Abstract definition of electromagnetic fields on manifolds

[ZuperPosition]

Hello,
In the sources I have looked into (textbooks and articles on differential geometry), I have not found any abstract definition of the electromagnetic fields. It seems that at most the electric field is defined as
$$\bf{E}(t,\bf{x}) = \frac{1}{4\pi \epsilon_0} \int \rho(t,\bf{x}') \frac{\bf{x}-\bf{x}'}{|\bf{x}-\bf{x}'|^3} d^3 x'$$
as seen in e.g. (John David Jackson, Classical electrodynamics, John Wiley & Sons, 2012). I want to make a similar definition of the Electric field for an orientable Lorentz manifold. There are some issues that come to mind. The most obvious is that position is not well-defined on an abstract manifold. Secondly, if we for example model space-time as $\mathbb{R}\times S^2$, with the first factor representing time and $S^2$ is the spatial part, the nominator $\bf{x}-\bf{x}'$ in the integral should be projected to the part that is tangent to $S^2$. This is the case as otherwise the electric field would not be a vector field. Though, this is not really representative of manifolds in full generality, the manifold as a set need not be a subset of a vector field. I am aware that the Whitney embedding theorem might be applicable here which could prove useful. But for various reasons I can not use the Whitney embedding theorem, sadly.

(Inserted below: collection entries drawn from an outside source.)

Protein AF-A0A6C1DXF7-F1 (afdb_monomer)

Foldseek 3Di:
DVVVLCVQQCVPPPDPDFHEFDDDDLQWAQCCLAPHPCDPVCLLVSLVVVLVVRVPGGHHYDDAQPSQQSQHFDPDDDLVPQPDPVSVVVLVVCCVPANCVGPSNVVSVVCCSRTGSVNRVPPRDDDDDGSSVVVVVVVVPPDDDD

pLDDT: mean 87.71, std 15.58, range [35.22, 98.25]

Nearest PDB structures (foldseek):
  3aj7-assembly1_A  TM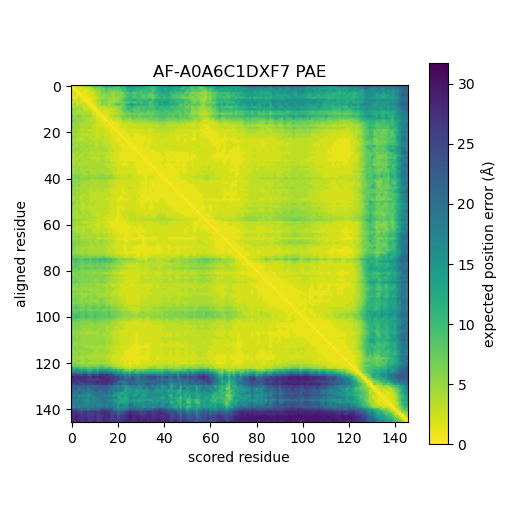=9.687E-01  e=1.170E-12  Saccharomyces cerevisiae
  3axi-assembly1_A  TM=9.679E-01  e=1.033E-12  Saccharomyces cerevisiae
  4how-assembly1_A  TM=9.218E-01  e=8.637E-07  Erwinia rhapontici
  2pwf-assembly1_A  TM=9.188E-01  e=9.192E-07  Burkholderia ubonensis subsp. mesacidophila
  4go9-assembly2_B  TM=9.008E-01  e=8.115E-07  Burkholderia ubonensis subsp. mesacidophila

InterPro domains:
  IPR006047 Glycosyl hydrolase family 13, catalytic domain [PF00128] (3-124)
  IPR017853 Glycoside hydrolase superfamily [SSF51445] (11-127)

Solvent-accessible surface area (backbone atoms only — not comparable to full-atom values): 8701 Å² total; per-residue (Å²): 106,67,67,62,56,49,56,71,54,51,67,39,68,96,51,96,57,83,49,72,36,68,74,49,44,74,71,30,22,26,48,31,50,71,77,49,45,60,48,91,88,38,28,70,60,32,34,50,53,52,48,55,50,58,74,71,50,73,47,54,77,53,84,34,88,43,54,44,64,51,43,53,51,71,75,92,74,59,78,87,74,58,80,46,64,67,59,56,50,51,50,53,51,43,36,73,76,61,32,79,87,28,69,66,40,54,51,47,54,57,44,48,65,62,52,31,30,55,44,38,62,57,80,75,80,89,69,98,76,38,71,45,52,54,47,51,52,54,65,69,59,65,80,85,78,131

Mean predicted aligned error: 6.99 Å

Organism: Saccharomyces pastorianus (NCBI:txid27292)

Structure (mmCIF, N/CA/C/O backbone):
data_AF-A0A6C1DXF7-F1
#
_entry.id   AF-A0A6C1DXF7-F1
#
loop_
_atom_site.group_PDB
_atom_site.id
_atom_site.type_symbol
_atom_site.label_atom_id
_atom_site.label_alt_id
_atom_site.label_comp_id
_atom_site.label_asym_id
_atom_site.label_entity_id
_atom_site.label_seq_id
_atom_site.pdbx_PDB_ins_code
_atom_site.Cartn_x
_atom_site.Cartn_y
_atom_site.Cartn_z
_atom_site.occupancy
_atom_site.B_iso_or_equiv
_atom_site.auth_seq_id
_atom_site.auth_comp_id
_atom_site.auth_asym_id
_atom_site.auth_atom_id
_atom_site.pdbx_PDB_model_num
ATOM 1 N N . MET A 1 1 ? 9.411 -14.837 -0.545 1.00 59.25 1 MET A N 1
ATOM 2 C CA . MET A 1 1 ? 9.219 -13.598 -1.336 1.00 59.25 1 MET A CA 1
ATOM 3 C C . MET A 1 1 ? 9.837 -13.757 -2.715 1.00 59.25 1 MET A C 1
ATOM 5 O O . MET A 1 1 ? 9.117 -13.572 -3.681 1.00 59.25 1 MET A O 1
ATOM 9 N N . GLU A 1 2 ? 11.099 -14.185 -2.812 1.00 75.19 2 GLU A N 1
ATOM 10 C CA . GLU A 1 2 ? 11.761 -14.525 -4.084 1.00 75.19 2 GLU A CA 1
ATOM 11 C C . GLU A 1 2 ? 10.960 -15.517 -4.943 1.00 75.19 2 GLU A C 1
ATOM 13 O O . GLU A 1 2 ? 10.625 -15.195 -6.074 1.00 75.19 2 GLU A O 1
ATOM 18 N N . GLU A 1 3 ? 10.555 -16.663 -4.386 1.00 80.00 3 GLU A N 1
ATOM 19 C CA . GLU A 1 3 ? 9.770 -17.671 -5.121 1.00 80.00 3 GLU A CA 1
ATOM 20 C C . GLU A 1 3 ? 8.427 -17.135 -5.634 1.00 80.00 3 GLU A C 1
ATOM 22 O O . GLU A 1 3 ? 8.027 -17.430 -6.755 1.00 80.00 3 GLU A O 1
ATOM 27 N N . ALA A 1 4 ? 7.742 -16.309 -4.836 1.00 75.12 4 ALA A N 1
ATOM 28 C CA . ALA A 1 4 ? 6.470 -15.706 -5.227 1.00 75.12 4 ALA A CA 1
ATOM 29 C C . ALA A 1 4 ? 6.660 -14.726 -6.394 1.00 75.12 4 ALA A C 1
ATOM 31 O O . ALA A 1 4 ? 5.912 -14.783 -7.367 1.00 75.12 4 ALA A O 1
ATOM 32 N N . ILE A 1 5 ? 7.698 -13.884 -6.326 1.00 75.38 5 ILE A N 1
ATOM 33 C CA . ILE A 1 5 ? 8.089 -12.986 -7.417 1.00 75.38 5 ILE A CA 1
ATOM 34 C C . ILE A 1 5 ? 8.420 -13.827 -8.653 1.00 75.38 5 ILE A C 1
ATOM 36 O O . ILE A 1 5 ? 7.776 -13.652 -9.677 1.00 75.38 5 ILE A O 1
ATOM 40 N N . ALA A 1 6 ? 9.320 -14.806 -8.547 1.00 79.94 6 ALA A N 1
ATOM 41 C CA . ALA A 1 6 ? 9.705 -15.669 -9.662 1.00 79.94 6 ALA A CA 1
ATOM 42 C C . ALA A 1 6 ? 8.495 -16.370 -10.304 1.00 79.94 6 ALA A C 1
ATOM 44 O O . ALA A 1 6 ? 8.336 -16.318 -11.520 1.00 79.94 6 ALA A O 1
ATOM 45 N N . SER A 1 7 ? 7.595 -16.955 -9.509 1.00 77.94 7 SER A N 1
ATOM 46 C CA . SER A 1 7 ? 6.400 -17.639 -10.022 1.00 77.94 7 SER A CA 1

My goal is to later define the electromagnetic field tensor on (a kind of generalised) manifolds. How to define the charge density, and volume form is obvious, but I don't see how the rest could be done in such an abstract manner. Has it even ever been done? If so, could someone please enlighten me?

Regards

 

[Orodruin]

It seems that at most the electric field is defined as

This is not the definition of the electric field. It is an expression for the electric field given some source density $\rho$. It seems more to me as if you want to solve Maxwell's equations in a general manifold. The expression for this is going to be dependent on the particular manifold, but in general the field should depend on the charge and current densities on the past light-cone. Also, the electric field is just a part of the electromagnetic field tensor $F^{\mu\nu}$, what you really want to do is to find that. Its definition is exactly the same as that in special relativity, $F_{\mu\nu} = \partial_\mu A_\nu - \partial_\nu A_\mu$. Note that you do not need to replace the partial derivatives here with covariant derivatives.

How to define the charge density, and volume form is obvious

It should not be. Charge density is a component of a 4-vector and depends on the coordinate system. What "volume" means also depends on the coordinate system, i.e., which spatial surface you integrate over. The "obvious" things are the 4-current density and the spacetime volume form.

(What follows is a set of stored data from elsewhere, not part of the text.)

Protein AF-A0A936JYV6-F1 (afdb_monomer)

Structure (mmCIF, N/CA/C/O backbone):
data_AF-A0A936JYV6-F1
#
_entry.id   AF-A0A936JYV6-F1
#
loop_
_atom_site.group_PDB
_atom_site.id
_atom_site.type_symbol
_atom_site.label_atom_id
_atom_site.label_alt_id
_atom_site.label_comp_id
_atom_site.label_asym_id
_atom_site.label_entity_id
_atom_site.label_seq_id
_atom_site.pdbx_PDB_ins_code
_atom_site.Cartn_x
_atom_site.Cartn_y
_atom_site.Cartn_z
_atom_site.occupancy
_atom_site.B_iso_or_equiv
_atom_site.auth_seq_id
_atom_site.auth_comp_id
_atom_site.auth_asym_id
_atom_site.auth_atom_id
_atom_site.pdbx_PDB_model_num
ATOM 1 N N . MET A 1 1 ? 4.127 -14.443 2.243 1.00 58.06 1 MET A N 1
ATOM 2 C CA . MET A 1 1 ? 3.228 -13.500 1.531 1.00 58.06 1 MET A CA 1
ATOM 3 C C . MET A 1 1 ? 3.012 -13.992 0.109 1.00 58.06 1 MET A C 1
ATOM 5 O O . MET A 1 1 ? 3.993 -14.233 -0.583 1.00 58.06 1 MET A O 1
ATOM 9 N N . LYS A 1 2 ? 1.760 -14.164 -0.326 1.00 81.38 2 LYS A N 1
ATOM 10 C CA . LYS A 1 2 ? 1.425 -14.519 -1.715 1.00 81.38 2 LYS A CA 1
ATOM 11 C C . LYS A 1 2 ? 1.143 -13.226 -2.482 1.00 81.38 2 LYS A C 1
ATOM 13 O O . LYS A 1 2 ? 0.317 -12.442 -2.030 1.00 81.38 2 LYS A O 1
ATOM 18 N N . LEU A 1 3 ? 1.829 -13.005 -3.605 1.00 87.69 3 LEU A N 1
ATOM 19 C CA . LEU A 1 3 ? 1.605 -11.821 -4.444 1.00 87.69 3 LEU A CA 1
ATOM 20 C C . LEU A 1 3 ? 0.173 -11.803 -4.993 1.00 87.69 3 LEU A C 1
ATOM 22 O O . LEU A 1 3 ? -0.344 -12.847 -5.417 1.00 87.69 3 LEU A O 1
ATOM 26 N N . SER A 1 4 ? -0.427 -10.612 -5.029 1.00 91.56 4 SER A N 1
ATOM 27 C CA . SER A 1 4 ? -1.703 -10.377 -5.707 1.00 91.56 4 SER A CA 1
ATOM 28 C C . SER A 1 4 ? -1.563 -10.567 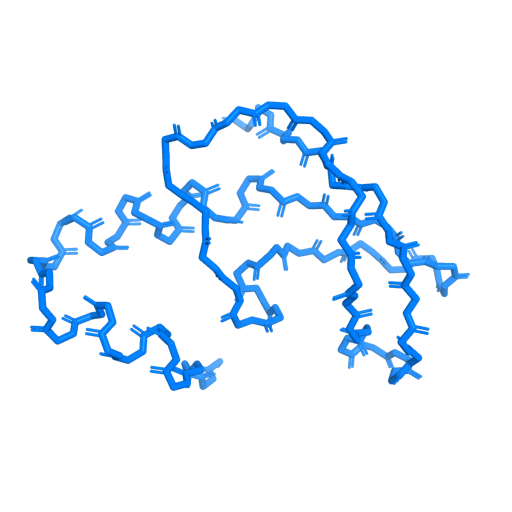-7.220 1.00 91.56 4 SER A C 1
ATOM 30 O O . SER A 1 4 ? -0.458 -10.568 -7.766 1.00 91.56 4 SER A O 1
ATOM 32 N N . ILE A 1 5 ? -2.687 -10.720 -7.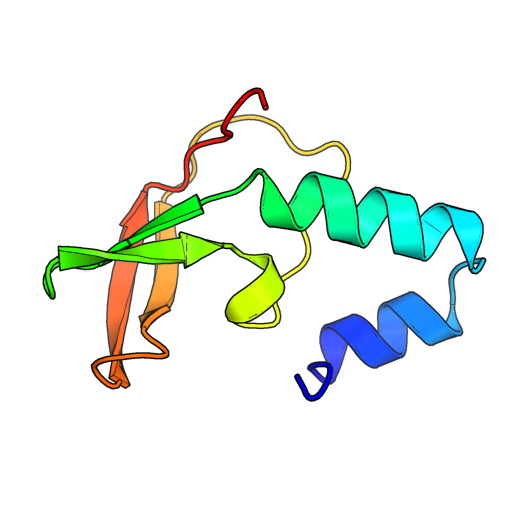924 1.00 93.00 5 ILE A N 1
ATOM 33 C CA . ILE A 1 5 ? -2.685 -10.816 -9.393 1.00 93.00 5 ILE A CA 1
ATOM 34 C C . ILE A 1 5 ? -2.044 -9.563 -10.007 1.00 93.00 5 ILE A C 1
ATOM 36 O O . ILE A 1 5 ? -1.184 -9.692 -10.873 1.00 93.00 5 ILE A O 1
ATOM 40 N N . ALA A 1 6 ? -2.368 -8.371 -9.495 1.00 91.44 6 ALA A N 1
ATOM 41 C CA . ALA A 1 6 ? -1.756 -7.121 -9.943 1.00 91.44 6 ALA A CA 1
ATOM 42 C C . ALA A 1 6 ? -0.230 -7.128 -9.755 1.00 91.44 6 ALA A C 1
ATOM 44 O O . ALA A 1 6 ? 0.513 -6.821 -10.684 1.00 91.44 6 ALA A O 1
ATOM 45 N N . GLN A 1 7 ? 0.253 -7.554 -8.583 1.00 94.56 7 GLN A N 1
ATOM 46 C CA . GLN A 1 7 ? 1.690 -7.659 -8.305 1.00 94.56 7 GLN A CA 1
ATOM 47 C C . GLN A 1 7 ? 2.384 -8.687 -9.200 1.00 94.56 7 GLN A C 1
ATOM 49 O O . GLN A 1 7 ? 3.514 -8.455 -9.616 1.00 94.56 7 GLN A O 1
ATOM 54 N N . LYS A 1 8 ? 1.723 -9.800 -9.536 1.00 94.69 8 LYS A N 1
ATOM 55 C CA . LYS A 1 8 ? 2.259 -10.795 -10.476 1.00 94.69 8 LYS A CA 1
ATOM 56 C C . LYS A 1 8 ? 2.363 -10.251 -11.898 1.00 94.69 8 LYS A C 1
ATOM 58 O O . LYS A 1 8 ? 3.390 -10.464 -12.529 1.00 94.69 8 LYS A O 1
ATOM 63 N N . ILE A 1 9 ? 1.338 -9.542 -12.373 1.00 94.81 9 ILE A N 1
ATOM 64 C CA . ILE A 1 9 ? 1.346 -8.897 -13.693 1.00 94.81 9 ILE A CA 1
ATOM 65 C C . ILE A 1 9 ? 2.489 -7.883 -13.755 1.00 94.81 9 ILE A C 1
ATOM 67 O O . ILE A 1 9 ? 3.330 -7.962 -14.644 1.00 94.81 9 ILE A O 1
ATOM 71 N N . VAL A 1 10 ? 2.592 -6.992 -12.765 1.00 93.75 10 VAL A N 1
ATOM 72 C CA . VAL A 1 10 ? 3.683 -6.008 -12.723 1.00 93.75 10 VAL A CA 1
ATOM 73 C C . VAL A 1 10 ? 5.046 -6.693 -12.642 1.00 93.75 10 VAL A C 1
ATOM 75 O O . VAL A 1 10 ? 5.946 -6.305 -13.378 1.00 93.75 10 VAL A O 1
ATOM 78 N N . LYS A 1 11 ? 5.205 -7.748 -11.832 1.00 94.19 11 LYS A N 1
ATOM 79 C CA . LYS A 1 11 ? 6.449 -8.533 -11.773 1.00 94.19 11 LYS A CA 1
ATOM 80 C C . LYS A 1 11 ? 6.822 -9.147 -13.124 1.00 94.19 11 LYS A C 1
ATOM 82 O O . LYS A 1 11 ? 8.000 -9.221 -13.435 1.00 94.19 11 LYS A O 1
ATOM 87 N N . PHE A 1 12 ? 5.842 -9.608 -13.897 1.00 95.19 12 PHE A N 1
ATOM 88 C CA . PHE A 1 12 ? 6.079 -10.229 -15.200 1.00 95.19 12 PHE A CA 1
ATOM 89 C C . PHE A 1 12 ? 6.557 -9.217 -16.249 1.00 95.19 12 PHE A C 1
ATOM 91 O O . PHE A 1 12 ? 7.462 -9.519 -17.018 1.00 95.19 12 PHE A O 1
ATOM 98 N N . PHE A 1 13 ? 5.985 -8.009 -16.258 1.00 94.62 13 PHE A N 1
ATOM 99 C CA . PHE A 1 13 ? 6.314 -6.968 -17.241 1.00 94.62 13 PHE A CA 1
ATOM 100 C C . PHE A 1 13 ? 7.438 -6.011 -16.808 1.00 94.62 13 PHE A C 1
ATOM 102 O O . PHE A 1 13 ? 7.816 -5.131 -17.577 1.00 94.62 13 PHE A O 1
ATOM 109 N N . SER A 1 14 ? 7.971 -6.144 -15.591 1.00 92.69 14 SER A N 1
ATOM 110 C CA . SER A 1 14 ? 9.063 -5.302 -15.083 1.00 92.69 14 SER A CA 1
ATOM 111 C C . SER A 1 14 ? 10.339 -6.103 -14.845 1.00 92.69 14 SER A C 1
ATOM 113 O O . SER A 1 14 ? 10.315 -7.318 -14.668 1.00 92.69 14 SER A O 1
ATOM 115 N N . SER A 1 15 ? 11.481 -5.413 -14.825 1.00 95.19 15 SER A N 1
ATOM 116 C CA . SER A 1 15 ? 12.736 -6.026 -14.393 1.00 95.19 15 SER A CA 1
ATOM 117 C C . SER A 1 15 ? 12.732 -6.256 -12.880 1.00 95.19 15 SER A C 1
ATOM 119 O O . SER A 1 15 ? 12.049 -5.553 -12.132 1.00 95.19 15 SER A O 1
ATOM 121 N N . ALA A 1 16 ? 13.548 -7.202 -12.408 1.00 93.62 16 ALA A N 1
ATOM 122 C CA . ALA A 1 16 ? 13.657 -7.508 -10.981 1.00 93.62 16 ALA A CA 1
ATOM 123 C C . ALA A 1 16 ? 13.996 -6.265 -10.135 1.00 93.62 16 ALA A C 1
ATOM 125 O O . ALA A 1 16 ? 13.351 -6.021 -9.118 1.00 93.62 16 ALA A O 1
ATOM 126 N N . SER A 1 17 ? 14.935 -5.435 -10.602 1.00 94.62 17 SER A N 1
ATOM 127 C CA . SER A 1 17 ? 15.351 -4.212 -9.903 1.00 94.62 17 SER A CA 1
ATOM 128 C C . SER A 1 17 ? 14.264 -3.136 -9.871 1.00 94.62 17 SER A C 1
ATOM 130 O O . SER A 1 17 ? 14.131 -2.406 -8.890 1.00 94.62 17 SER A O 1
ATOM 132 N N . VAL A 1 18 ? 13.456 -3.022 -10.929 1.00 94.06 18 VAL A N 1
ATOM 133 C CA . VAL A 1 18 ? 12.316 -2.096 -10.954 1.00 94.06 18 VAL A CA 1
ATOM 134 C C . VAL A 1 18 ? 11.211 -2.598 -10.031 1.00 94.06 18 VAL A C 1
ATOM 136 O O . VAL A 1 18 ? 10.670 -1.812 -9.256 1.00 94.06 18 VAL A O 1
ATOM 139 N N . PHE A 1 19 ? 10.913 -3.897 -10.060 1.00 95.50 19 PHE A N 1
ATOM 140 C CA . PHE A 1 19 ? 9.917 -4.507 -9.186 1.00 95.50 19 PHE A CA 1
ATOM 141 C C . PHE A 1 19 ? 10.266 -4.346 -7.702 1.00 95.50 19 PHE A C 1
ATOM 143 O O . PHE A 1 19 ? 9.391 -4.044 -6.891 1.00 95.50 19 PHE A O 1
ATOM 150 N N . GLU A 1 20 ? 11.541 -4.490 -7.344 1.00 95.00 20 GLU A N 1
ATOM 151 C CA . GLU A 1 20 ? 12.024 -4.273 -5.980 1.00 95.00 20 GLU A CA 1
ATOM 152 C C . GLU A 1 20 ? 11.809 -2.823 -5.527 1.00 95.00 20 GLU A C 1
ATOM 154 O O . GLU A 1 20 ? 11.176 -2.591 -4.497 1.00 95.00 20 GLU A O 1
ATOM 159 N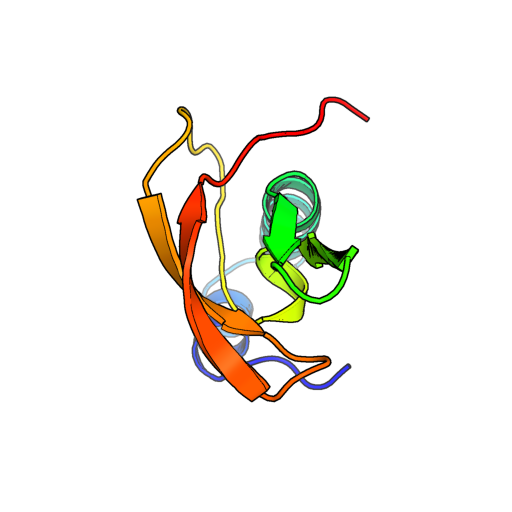 N . LYS A 1 21 ? 12.180 -1.843 -6.361 1.00 94.50 21 LYS A N 1
ATOM 160 C CA . LYS A 1 21 ? 11.908 -0.419 -6.093 1.00 94.50 21 LYS A CA 1
ATOM 161 C C . LYS A 1 21 ? 10.411 -0.120 -5.969 1.00 94.50 21 LYS A C 1
ATOM 163 O O . LYS A 1 21 ? 10.005 0.688 -5.136 1.00 94.50 21 LYS A O 1
ATOM 168 N N . MET A 1 22 ? 9.572 -0.766 -6.783 1.00 94.75 22 MET A N 1
ATOM 169 C CA . MET A 1 22 ? 8.113 -0.647 -6.691 1.00 94.75 22 MET A CA 1
ATOM 170 C C . MET A 1 22 ? 7.580 -1.223 -5.378 1.00 94.75 22 MET A C 1
ATOM 172 O O . MET A 1 22 ? 6.705 -0.615 -4.759 1.00 94.75 22 MET A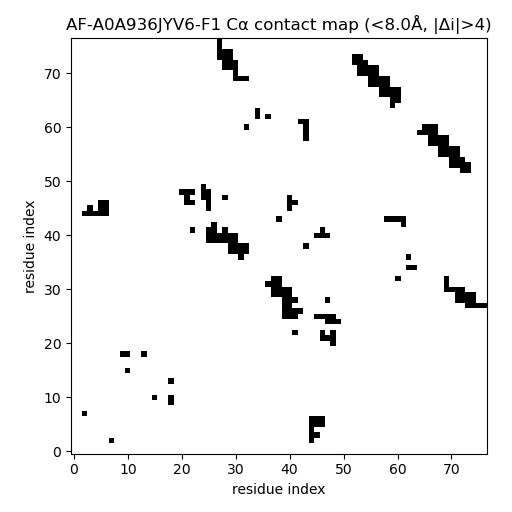 O 1
ATOM 176 N N . MET A 1 23 ? 8.095 -2.376 -4.946 1.00 94.75 23 MET A N 1
ATOM 177 C CA . MET A 1 23 ? 7.743 -2.988 -3.667 1.00 94.75 23 MET A CA 1
ATOM 178 C C . MET A 1 23 ? 8.128 -2.075 -2.502 1.00 94.75 23 MET A C 1
ATOM 180 O O . MET A 1 23 ? 7.303 -1.840 -1.619 1.00 94.75 23 MET A O 1
ATOM 184 N N . GLU A 1 24 ? 9.358 -1.567 -2.488 1.00 94.19 24 GLU A N 1
ATOM 185 C CA . GLU A 1 24 ? 9.851 -0.672 -1.439 1.00 94.19 24 GLU A CA 1
ATOM 186 C C . GLU A 1 24 ? 9.012 0.600 -1.336 1.00 94.19 24 GLU A C 1
ATOM 188 O O . GLU A 1 24 ? 8.539 0.933 -0.249 1.00 94.19 24 GLU A O 1
ATOM 193 N N . ASP A 1 25 ? 8.752 1.275 -2.458 1.00 93.94 25 ASP A N 1
ATOM 194 C CA . ASP A 1 25 ? 7.934 2.489 -2.455 1.00 93.94 25 ASP A CA 1
ATOM 195 C C . ASP A 1 25 ? 6.488 2.174 -2.036 1.00 93.94 25 ASP A C 1
ATOM 197 O O . ASP A 1 25 ? 5.916 2.873 -1.203 1.00 93.94 25 ASP A O 1
ATOM 201 N N . SER A 1 26 ? 5.920 1.049 -2.486 1.00 94.25 26 SER A N 1
ATOM 202 C CA . SER A 1 26 ? 4.572 0.615 -2.083 1.00 94.25 26 SER A CA 1
ATOM 203 C C . SER A 1 26 ? 4.455 0.322 -0.584 1.00 94.25 26 SER A C 1
ATOM 205 O O . SER A 1 26 ? 3.394 0.558 -0.003 1.00 94.25 26 SER A O 1
ATOM 207 N N . LYS A 1 27 ? 5.520 -0.180 0.058 1.00 94.56 27 LYS A N 1
ATOM 208 C CA . LYS A 1 27 ? 5.564 -0.421 1.513 1.00 94.56 27 LYS A CA 1
ATOM 209 C C . LYS A 1 27 ? 5.563 0.879 2.323 1.00 94.56 27 LYS A C 1
ATOM 211 O O . LYS A 1 27 ? 5.071 0.880 3.451 1.00 94.56 27 LYS A O 1
ATOM 216 N N . ARG A 1 28 ? 6.071 1.978 1.752 1.00 94.31 28 ARG A N 1
ATOM 217 C CA . ARG A 1 28 ? 6.055 3.314 2.377 1.00 94.31 28 ARG A CA 1
ATOM 218 C C . ARG A 1 28 ? 4.653 3.911 2.430 1.00 94.31 28 ARG A C 1
ATOM 220 O O . ARG A 1 28 ? 4.379 4.731 3.298 1.00 94.31 28 ARG A O 1
ATOM 227 N N . TYR A 1 29 ? 3.754 3.510 1.532 1.00 94.12 29 TYR A N 1
ATOM 228 C CA . TYR A 1 29 ? 2.353 3.916 1.601 1.00 94.12 29 TYR A CA 1
ATOM 229 C C . TYR A 1 29 ? 1.611 3.054 2.612 1.00 94.12 29 TYR A C 1
ATOM 231 O O . TYR A 1 29 ? 1.399 1.864 2.381 1.00 94.12 29 TYR A O 1
ATOM 239 N N . ARG A 1 30 ? 1.197 3.662 3.720 1.00 94.31 30 ARG A N 1
ATOM 240 C CA . ARG A 1 30 ? 0.540 2.991 4.843 1.00 94.31 30 ARG A CA 1
ATOM 241 C C . ARG A 1 30 ? -0.816 3.617 5.133 1.00 94.31 30 ARG A C 1
ATOM 243 O O . ARG A 1 30 ? -1.128 4.729 4.698 1.00 94.31 30 ARG A O 1
ATOM 250 N N . PHE A 1 31 ? -1.646 2.862 5.834 1.00 93.25 31 PHE A N 1
ATOM 251 C CA . PHE A 1 31 ? -2.889 3.352 6.404 1.00 93.25 31 PHE A CA 1
ATOM 252 C C . PHE A 1 31 ? -3.161 2.650 7.734 1.00 93.25 31 PHE A C 1
ATOM 254 O O . PHE A 1 31 ? -2.819 1.479 7.924 1.00 93.25 31 PHE A O 1
ATOM 261 N N . THR A 1 32 ? -3.881 3.341 8.611 1.00 93.25 32 THR A N 1
ATOM 262 C CA . THR A 1 32 ? -4.379 2.773 9.865 1.00 93.25 32 THR A CA 1
ATOM 263 C C . THR A 1 32 ? -5.840 2.388 9.701 1.00 93.25 32 THR A C 1
ATOM 265 O O . THR A 1 32 ? -6.661 3.170 9.219 1.00 93.25 32 THR A O 1
ATOM 268 N N . CYS A 1 33 ? -6.178 1.151 10.055 1.00 92.50 33 CYS A N 1
ATOM 269 C CA . CYS A 1 33 ? -7.564 0.707 10.122 1.00 92.50 33 CYS A CA 1
ATOM 270 C C . CYS A 1 33 ? -8.164 1.034 11.497 1.00 92.50 33 CYS A C 1
ATOM 272 O O . CYS A 1 33 ? -7.462 1.013 12.501 1.00 92.50 33 CYS A O 1
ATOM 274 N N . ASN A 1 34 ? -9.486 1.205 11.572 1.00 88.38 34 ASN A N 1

Edit: Also, your proposed spacetime $\mathbb R \times S^2$ only has 3 dimensions. Your electric field with have two components and your magnetic field will have one.

 

[ZuperPosition]

This is not the definition of the electric field. It is an expression for the electric field given some source density $\rho$. It seems more to me as if you want to solve Maxwell's equations in a general manifold. The expression for this is going to be dependent on the particular manifold, but in general the field should depend on the charge and current densities on the past light-cone. Also, the electric field is just a part of the electromagnetic field tensor $F^{\mu\nu}$, what you really want to do is to find that. Its definition is exactly the same as that in special relativity, $F_{\mu\nu} = \partial_\mu A_\nu - \partial_\nu A_\mu$. Note that you do not need to replace the partial derivatives here with covariant derivatives.


It should not be. Charge density is a component of a 4-vector and depends on the coordinate system. What "volume" means also depends on the coordinate system, i.e., which spatial surface you integrate over. The "obvious" things are the 4-current density and the spacetime volume form.

Edit: Also, your proposed spacetime $\mathbb R \times S^2$ only has 3 dimensions. Your electric field with have two components and your magnetic field will have one.

Ah yes, you are right it might be much more fruitful to define the electromagnetic field tensor using the vector potential. I got a bit distracted as some of the literature seems to want to define the electromagnetic fields on Minkowski space before defining the electromagnetic field tensor. In general, each component of $A_\mu$ is usually computed with a similar integral as above, right? Is there a way to express the 4-potential on a Lorentz manifold in general or is any such endeavour not really feasible?

You are also correct about the charge density, my bad.

Yes, having $\mathbb{R} \times S^2$ as spacetime is a bit weird dimensionally, but it is intentional. :)

Thank you!